Recuerdo las actitudes de algunos compañeros, los caracteres que ya se iban perfilando en cada uno de nosotros. Recuerdo los pupitres de madera con su hueco para el tintero y el plumín, su superficie inclinada que era la puerta de un cajón en el que guardábamos algunos cuadernos y algún tesoro particular, un pequeño bocadillo cuando lo había o alguna maldad que había que ocultar a los ojos del maestro. Recuerdo cuando JP, un niño con el que después, siendo jóvenes, compartimos cuadrilla de amigos, que tenía por costumbre sacar su miembro de su pantalón, estando en el pupitre con su compañero y ocupaba los momentos de distracción del maestro frotándolo y diciendo “¡cardulina, ponte pina!
Recuerdo también los grandes titulares que había en la fachada identificando cada uno de los dos edificios. Eran de mosaicos brillantes que incluían una guirnalda de flores de colores en los bordes que rodeaban unas letras góticas, complicadas y difíciles de leer. En cada uno de ellos una leyenda: “Escuela de niños” y “Escuela de niñas”. Creo que nunca conseguí leerlas ni interpretarlas y donde ponía escuela yo siempre leía “asadala”.
Llegó el final de mi primera década de vida y pasé a estudiar al Instituto Marco Fabio Quintiliano, de Calahorra. Cada día, iba y volvía pedaleando durante los cinco kilómetros que separaban mi casa del instituto. No tengo grandes ni agradables recuerdos de mi paso por el instituto, salvo algún amigo que conservé durante algunos años después y alguna incipiente y malograda relación afectiva con alguna de las compañeras. De profesores, el recuerdo más nítido que tengo es del profesor de religión, Don Fernando Lajusticia que, más que enseñar, destacaba por las hostias, no redondas, que daba a los alumnos cuando les descubría distraídos. Muchas caras algo más que rojas llevaron algunos compañeros, yo incluido, a sus casas. En aquellos años, cuando llegabas a tu casa con la huella de un castigo, la respuesta mayoritaria de los padres era ¡algo habrás hecho!, eso si no te caía otra.
Al finalizar el instituto, me llegó la hora del replanteo de mi vida. En casa no había recursos para plantearse seguir estudiando y, en un arranque cuyo origen no logro identificar, con el objetivo de que pudiera trabajar en alguna oficina, me llevaron a una academia particular a Calahorra, en la que apareció mi maestro estrella. Se llamaba Tomás y le llamábamos Don Tomás. La academia, situada en un primer piso de un antiguo edificio de la parte vieja de la ciudad, era un centro de enseñanza de contabilidad y de escribir a máquina. El sonido de las teclas de las máquinas, todas en buen estado de utilización, inundaba todo el piso y se escuchaba desde la calle.

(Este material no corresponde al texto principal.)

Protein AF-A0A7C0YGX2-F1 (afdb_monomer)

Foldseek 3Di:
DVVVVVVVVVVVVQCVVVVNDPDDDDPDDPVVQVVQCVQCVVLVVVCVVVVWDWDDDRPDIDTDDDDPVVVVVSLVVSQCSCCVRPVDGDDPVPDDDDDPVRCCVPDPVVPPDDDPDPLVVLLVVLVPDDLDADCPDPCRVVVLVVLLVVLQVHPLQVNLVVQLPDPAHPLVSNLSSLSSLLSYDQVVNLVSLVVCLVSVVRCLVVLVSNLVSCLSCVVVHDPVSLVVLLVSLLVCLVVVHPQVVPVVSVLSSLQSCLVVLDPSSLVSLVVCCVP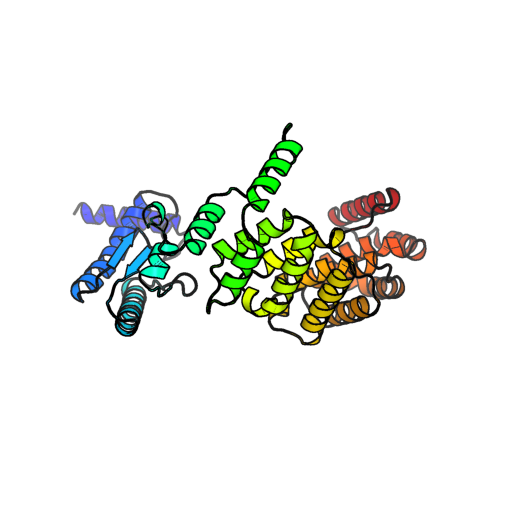DPDLSSVLSSLLSCLLSLVLVVLVVVLVVLVVDDPSNVLSSLLSLVSVPPVSVVSCVVCVVVDDPVSVVSNVVSVVCVVVVHRPHD

Nearest PDB structures (foldseek):
  7vpp-assembly1_C  TM=4.029E-01  e=1.054E+00  Sus scrofa
  6u7g-assembly2_B  TM=4.158E-01  e=1.203E+00  Homo sapiens
  8jkt-assembly1_A  TM=4.234E-01  e=2.044E+00  Felis catus
  4naq-assembly1_A  TM=4.243E-01  e=3.321E+00  Sus scrofa
  4ou3-assembly1_A  TM=4.206E-01  e=5.641E+00  Sus scrofa

Solvent-accessible surface area (backbone atoms only — not comparable to full-atom values): 21378 Å² total; per-residue (Å²): 114,74,70,58,55,54,51,51,51,52,52,52,54,50,41,64,74,42,76,72,47,96,66,88,71,73,85,90,47,75,66,41,54,55,52,52,52,61,60,49,50,56,55,51,52,52,41,52,74,71,69,53,49,67,52,73,58,94,88,50,76,47,78,61,69,95,44,71,70,56,44,51,53,51,50,52,51,51,40,51,47,33,39,74,76,71,70,40,76,78,57,72,91,74,65,76,90,67,54,74,68,58,43,46,73,70,38,92,75,42,85,75,65,79,60,95,43,71,71,56,44,51,52,52,56,56,69,70,56,76,94,73,76,57,86,85,46,98,55,28,67,62,53,46,51,51,50,34,58,59,54,66,77,50,65,57,60,59,54,48,52,58,46,68,71,44,99,64,70,59,63,70,61,52,55,51,46,54,58,48,51,75,57,50,59,72,84,57,35,53,60,45,53,53,58,50,62,79,40,43,80,78,40,53,92,50,41,69,61,54,47,50,44,47,62,76,39,58,84,79,48,54,69,71,57,49,54,50,52,50,50,53,55,50,49,43,57,75,68,66,34,79,70,50,73,43,66,70,50,37,44,48,52,51,60,50,47,58,76,46,87,42,72,68,50,51,55,53,47,54,54,50,49,74,74,54,86,51,57,70,52,42,24,51,46,45,38,37,41,38,66,61,61,44,49,76,58,52,60,56,52,58,76,48,42,87,82,44,52,78,52,38,42,53,27,50,60,52,31,32,67,73,45,51,68,63,25,52,59,49,57,62,71,52,57,88,78,56,51,76,66,54,50,52,50,52,52,53,44,50,52,37,56,74,70,69,49,78,76,80,130

Mean predicted aligned error: 14.19 Å

Sequence (361 aa):
TQKSDTIKQIKYLLNGLSKGASYGLPIGEPAARLLSELLLNRTDRLLLSKGITFCRFVDDYHVFGETKEEIYGNLVHLNETLLNNEGLSLQKTKTRILSSAEFLETSSFSDENIPDNQEEQEKRNFLKIHIHYDPYSDTAEEDYDSLCEELSKFDIVGMLASEMQKTRIAEGVTKKLIRAIAHIHESAKNPAVLSLLENLYVLYPIFPTVMLLLKSTINALQKETKEKIFLVLREIIKANSYLCKVPVNLAFIIRILAHDNSDETDAVLIKVFTETSSMLIKRDIILVLAQHNADYWVSEELKRYNVATPWEKRSLMVASYILEDEGREWRKRIKNGLSDFDIIVKEWASEQKSSGKRIEI

pLDDT: mean 85.45, std 10.84, range [41.81, 97.62]

Secondary structure (DSSP, 8-state):
-HHHHHHHHHHHHHHHHTTT-SS---TT-HHHHHHHHHHHHHHHHHHHHTT-EEEEETTEEEEE-SSHHHHHHHHHHHHHHIIIII-----TTT-----HHHHHHHSGGGGG---SSHHHHHHHHHHHS-----TTSTTHHHHHHHHHHHHHTS-HHHHHHHHHTSSS--HHHHHHHHHHTTTS-HHHHHHHHHHHHHTTTTTGGGHHHHHHHHHHHTTTS-HHHHHHHHHHHHHHHHTT-GGGGSHHHHHHHHHHHTT---HHHHHHHHHHHHH---HHHHHHHHHHHHHTT-HHHHHHHHHTGGGS-HHHHHHHHHHGGGGHHHHHHHHHHTGGG--HHHHHHHHHHHHHHHTT-----

Structure (mmCIF, N/CA/C/O backbone):
data_AF-A0A7C0YGX2-F1
#
_entry.id   AF-A0A7C0YGX2-F1
#
loop_
_atom_site.group_PDB
_atom_site.id
_atom_site.type_symbol
_atom_site.label_atom_id
_atom_site.label_alt_id
_atom_site.label_comp_id
_atom_site.label_asym_id
_atom_site.label_entity_id
_atom_site.label_seq_id
_atom_site.pdbx_PDB_ins_code
_atom_site.Cartn_x
_atom_site.Cartn_y
_atom_site.Cartn_z
_atom_site.occupancy
_atom_site.B_iso_or_equiv
_atom_site.auth_seq_id
_atom_site.auth_comp_id
_atom_site.auth_asym_id
_atom_site.auth_atom_id
_atom_site.pdbx_PDB_model_num
ATOM 1 N N . THR A 1 1 ? -52.549 -29.205 -8.990 1.00 55.12 1 THR A N 1
ATOM 2 C CA . THR A 1 1 ? -52.175 -29.134 -10.419 1.00 55.12 1 THR A CA 1
ATOM 3 C C . THR A 1 1 ? -51.496 -27.814 -10.765 1.00 55.12 1 THR A C 1
ATOM 5 O O . THR A 1 1 ? -50.327 -27.881 -11.101 1.00 55.12 1 THR A O 1
ATOM 8 N N . GLN A 1 2 ? -52.083 -26.632 -10.530 1.00 53.06 2 GLN A N 1
ATOM 9 C CA . GLN A 1 2 ? -51.431 -25.331 -10.832 1.00 53.06 2 GLN A CA 1
ATOM 10 C C . GLN A 1 2 ? -50.056 -25.086 -10.167 1.00 53.06 2 GLN A C 1
ATOM 12 O O . GLN A 1 2 ? -49.145 -24.590 -10.818 1.00 53.06 2 GLN A O 1
ATOM 17 N N . LYS A 1 3 ? -49.851 -25.494 -8.901 1.00 59.06 3 LYS A N 1
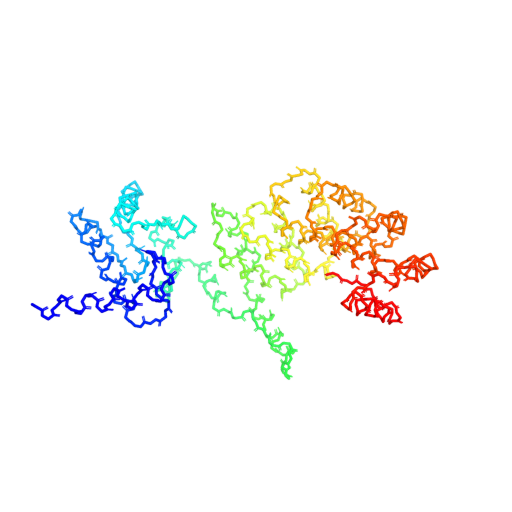ATOM 18 C CA . LYS A 1 3 ? -48.551 -25.324 -8.209 1.00 59.06 3 LYS A CA 1
ATOM 19 C C . LYS A 1 3 ? -47.389 -26.073 -8.884 1.00 59.06 3 LYS A C 1
ATOM 21 O O . LYS A 1 3 ? -46.242 -25.666 -8.741 1.00 59.06 3 LYS A O 1
ATOM 26 N N . SER A 1 4 ? -47.668 -27.164 -9.606 1.00 71.56 4 SER A N 1
ATOM 27 C CA . SER A 1 4 ? -46.635 -27.958 -10.288 1.00 71.56 4 SER A CA 1
ATOM 28 C C . SER A 1 4 ? -46.054 -27.218 -11.490 1.00 71.56 4 SER A C 1
ATOM 30 O O . SER A 1 4 ? -44.841 -27.257 -11.699 1.00 71.56 4 SER A O 1
ATOM 32 N N . ASP A 1 5 ? -46.898 -26.514 -12.241 1.00 80.25 5 ASP A N 1
ATOM 33 C CA . ASP A 1 5 ? -46.478 -25.804 -13.447 1.00 80.25 5 ASP A CA 1
ATOM 34 C C . ASP A 1 5 ? -45.683 -24.544 -13.101 1.00 80.25 5 ASP A C 1
ATOM 36 O O . ASP A 1 5 ? -44.644 -24.295 -13.709 1.00 80.25 5 ASP A O 1
ATOM 40 N N . THR A 1 6 ? -46.067 -23.830 -12.038 1.00 81.38 6 THR A N 1
ATOM 41 C CA . THR A 1 6 ? -45.290 -22.690 -11.524 1.00 81.38 6 THR A CA 1
ATOM 42 C C . THR A 1 6 ? -43.881 -23.108 -11.091 1.00 81.38 6 THR A C 1
ATOM 44 O O . THR A 1 6 ? -42.909 -22.431 -11.414 1.00 81.38 6 THR A O 1
ATOM 47 N N . ILE A 1 7 ? -43.728 -24.257 -10.419 1.00 81.69 7 ILE A N 1
ATOM 48 C CA . ILE A 1 7 ? -42.404 -24.771 -10.020 1.00 81.69 7 ILE A CA 1
ATOM 49 C C . ILE A 1 7 ? -41.548 -25.093 -11.251 1.00 81.69 7 ILE A C 1
ATOM 51 O O . ILE A 1 7 ? -40.354 -24.788 -11.268 1.00 81.69 7 ILE A O 1
ATOM 55 N N . LYS A 1 8 ? -42.140 -25.696 -12.290 1.00 83.31 8 LYS A N 1
ATOM 56 C CA . LYS A 1 8 ? -41.430 -25.987 -13.546 1.00 83.31 8 LYS A CA 1
ATOM 57 C C . LYS A 1 8 ? -40.982 -24.705 -14.247 1.00 83.31 8 LYS A C 1
ATOM 59 O O . LYS A 1 8 ? -39.847 -24.652 -14.708 1.00 83.31 8 LYS A O 1
ATOM 64 N N . GLN A 1 9 ? -41.831 -23.678 -14.281 1.00 83.12 9 GLN A N 1
ATOM 65 C CA . GLN A 1 9 ? -41.503 -22.372 -14.862 1.00 83.12 9 GLN A CA 1
ATOM 66 C C . GLN A 1 9 ? -40.361 -21.681 -14.111 1.00 83.12 9 GLN A C 1
ATOM 68 O O . GLN A 1 9 ? -39.409 -21.231 -14.741 1.00 83.12 9 GLN A O 1
ATOM 73 N N . ILE A 1 10 ? -40.401 -21.667 -12.774 1.00 81.88 10 ILE A N 1
ATOM 74 C CA . ILE A 1 10 ? -39.321 -21.098 -11.953 1.00 81.88 10 ILE A CA 1
ATOM 75 C C . ILE A 1 10 ? -38.004 -21.840 -12.214 1.00 81.88 10 ILE A C 1
ATOM 77 O O . ILE A 1 10 ? -36.984 -21.207 -12.470 1.00 81.88 10 ILE A O 1
ATOM 81 N N . LYS A 1 11 ? -38.021 -23.180 -12.224 1.00 81.00 11 LYS A N 1
ATOM 82 C CA . LYS A 1 11 ? -36.829 -23.988 -12.532 1.00 81.00 11 LYS A CA 1
ATOM 83 C C . LYS A 1 11 ? -36.290 -23.734 -13.940 1.00 81.00 11 LYS A C 1
ATOM 85 O O . LYS A 1 11 ? -35.079 -23.656 -14.115 1.00 81.00 11 LYS A O 1
ATOM 90 N N . TYR A 1 12 ? -37.169 -23.594 -14.931 1.00 81.81 12 TYR A N 1
ATOM 91 C CA . TYR A 1 12 ? -36.779 -23.285 -16.305 1.00 81.81 12 TYR A CA 1
ATOM 92 C C . TYR A 1 12 ? -36.078 -21.922 -16.403 1.00 81.81 12 TYR A C 1
ATOM 94 O O . TYR A 1 12 ? -34.998 -21.832 -16.984 1.00 81.81 12 TYR A O 1
ATOM 102 N N . LEU A 1 13 ? -36.648 -20.887 -15.776 1.00 80.12 13 LEU A N 1
ATOM 103 C CA . LEU A 1 13 ? -36.067 -19.543 -15.746 1.00 80.12 13 LEU A CA 1
ATOM 104 C C . LEU A 1 13 ? -34.712 -19.521 -15.030 1.00 80.12 13 LEU A C 1
ATOM 106 O O . LEU A 1 13 ? -33.752 -18.966 -15.560 1.00 80.12 13 LEU A O 1
ATOM 110 N N . LEU A 1 14 ? -34.609 -20.167 -13.863 1.00 77.81 14 LEU A N 1
ATOM 111 C CA . LEU A 1 14 ? -33.356 -20.241 -13.110 1.00 77.81 14 LEU A CA 1
ATOM 112 C C . LEU A 1 14 ? -32.257 -20.962 -13.898 1.00 77.81 14 LEU A C 1
ATOM 114 O O . LEU A 1 14 ? -31.149 -20.443 -13.977 1.00 77.81 14 LEU A O 1
ATOM 118 N N . ASN A 1 15 ? -32.569 -22.089 -14.547 1.00 77.44 15 ASN A N 1
ATOM 119 C CA . ASN A 1 15 ? -31.608 -22.817 -15.384 1.00 77.44 15 ASN A CA 1
ATOM 120 C C . ASN A 1 15 ? -31.129 -21.997 -16.594 1.00 77.44 15 ASN A C 1
ATOM 122 O O . ASN A 1 15 ? -29.968 -22.104 -16.992 1.00 77.44 15 ASN A O 1
ATOM 126 N N . GLY A 1 16 ? -32.014 -21.187 -17.186 1.00 75.81 16 GLY A N 1
ATOM 127 C CA . GLY A 1 16 ? -31.650 -20.269 -18.266 1.00 75.81 16 GLY A CA 1
ATOM 128 C C . GLY A 1 16 ? -30.703 -19.163 -17.794 1.00 75.81 16 GLY A C 1
ATOM 129 O O . GLY A 1 16 ? -29.706 -18.876 -18.456 1.00 75.81 16 GLY A O 1
ATOM 130 N N . LEU A 1 17 ? -30.977 -18.581 -16.622 1.00 73.00 17 LEU A N 1
ATOM 131 C CA . LEU A 1 17 ? -30.164 -17.513 -16.030 1.00 73.00 17 LEU A CA 1
ATOM 132 C C . LEU A 1 17 ? -28.806 -18.013 -15.518 1.00 73.00 17 LEU A C 1
ATOM 134 O O . LEU A 1 17 ? -27.808 -17.307 -15.644 1.00 73.00 17 LEU A O 1
ATOM 138 N N . SER A 1 18 ? -28.742 -19.236 -14.988 1.00 68.12 18 SER A N 1
ATOM 139 C CA . SER A 1 18 ? -27.516 -19.822 -14.438 1.00 68.12 18 SER A CA 1
ATOM 140 C C . SER A 1 18 ? -26.571 -20.412 -15.495 1.00 68.12 18 SER A C 1
ATOM 142 O O . SER A 1 18 ? -25.522 -20.948 -15.138 1.00 68.12 18 SER A O 1
ATOM 144 N N . LYS A 1 19 ? -26.912 -20.333 -16.795 1.00 69.19 19 LYS A N 1
ATOM 145 C CA . LYS A 1 19 ? -26.145 -20.919 -17.918 1.00 69.19 19 LYS A CA 1
ATOM 146 C C . LYS A 1 19 ? -25.735 -22.384 -17.675 1.00 69.19 19 LYS A C 1
ATOM 148 O O . LYS A 1 19 ? -24.651 -22.805 -18.073 1.00 69.19 19 LYS A O 1
ATOM 153 N N . GLY A 1 20 ? -26.597 -23.162 -17.015 1.00 60.28 20 GLY A N 1
ATOM 154 C CA . GLY A 1 20 ? -26.348 -24.574 -16.705 1.00 60.28 20 GLY A CA 1
ATOM 155 C C . GLY A 1 20 ? -25.611 -24.847 -15.388 1.00 60.28 20 GLY A C 1
ATOM 156 O O . GLY A 1 20 ? -25.387 -26.012 -15.069 1.00 60.28 20 GLY A O 1
ATOM 157 N N . ALA A 1 21 ? -25.272 -23.826 -14.593 1.00 58.97 21 ALA A N 1
ATOM 158 C CA . ALA A 1 21 ? -24.825 -24.038 -13.219 1.00 58.97 21 ALA A CA 1
ATOM 159 C C . ALA A 1 21 ? -26.011 -24.470 -12.337 1.00 58.97 21 ALA A C 1
ATOM 161 O O . ALA A 1 21 ? -27.079 -23.855 -12.361 1.00 58.97 21 ALA A O 1
ATOM 162 N N . SER A 1 22 ? -25.826 -25.527 -11.544 1.00 62.47 22 SER A N 1
ATOM 163 C CA . SER A 1 22 ? -26.848 -26.071 -10.636 1.00 62.47 22 SER A CA 1
ATOM 164 C C . SER A 1 22 ? -26.935 -25.333 -9.294 1.00 62.47 22 SER A C 1
ATOM 166 O O . SER A 1 22 ? -27.597 -25.814 -8.377 1.00 62.47 22 SER A O 1
ATOM 168 N N . TYR A 1 23 ? -26.237 -24.204 -9.151 1.00 65.75 23 TYR A N 1
ATOM 169 C CA . TYR A 1 23 ? -26.126 -23.437 -7.915 1.00 65.75 23 TYR A CA 1
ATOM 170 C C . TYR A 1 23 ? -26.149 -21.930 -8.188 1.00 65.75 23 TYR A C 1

Allí estaba el maestro que, por la razón que sea, se fijó en mí y llamó a mis padres para que le permitiesen prepararme para presentarme, “por libre”, a los exámenes de “Perito Mercantil” en la Escuela de Comercio de Logroño. Y así, año a año, terminé los estudios de peritaje que más tarde, ya trabajando, pude complementar con los de “Profesor Mercantil”.
A Don Tomás, con su voz cavernosa de la cantidad de cigarros que fumaba, con su pelo alborotado, al estilo de Einstein, le debo mucho. Puestos a fabular y buscar semejanzas parciales entre mi situación y la de Albert Camus, los dos tuvimos una situación de falta de recursos y de visión por parte de nuestras familias para planificar nuestra educación escolar; a los dos nos salvó la campana de un buen maestro con visión de futuro que creyó en nosotros y convenció a nuestras familias para que siguiéramos estudiando. Ahí se acaban los paralelismos.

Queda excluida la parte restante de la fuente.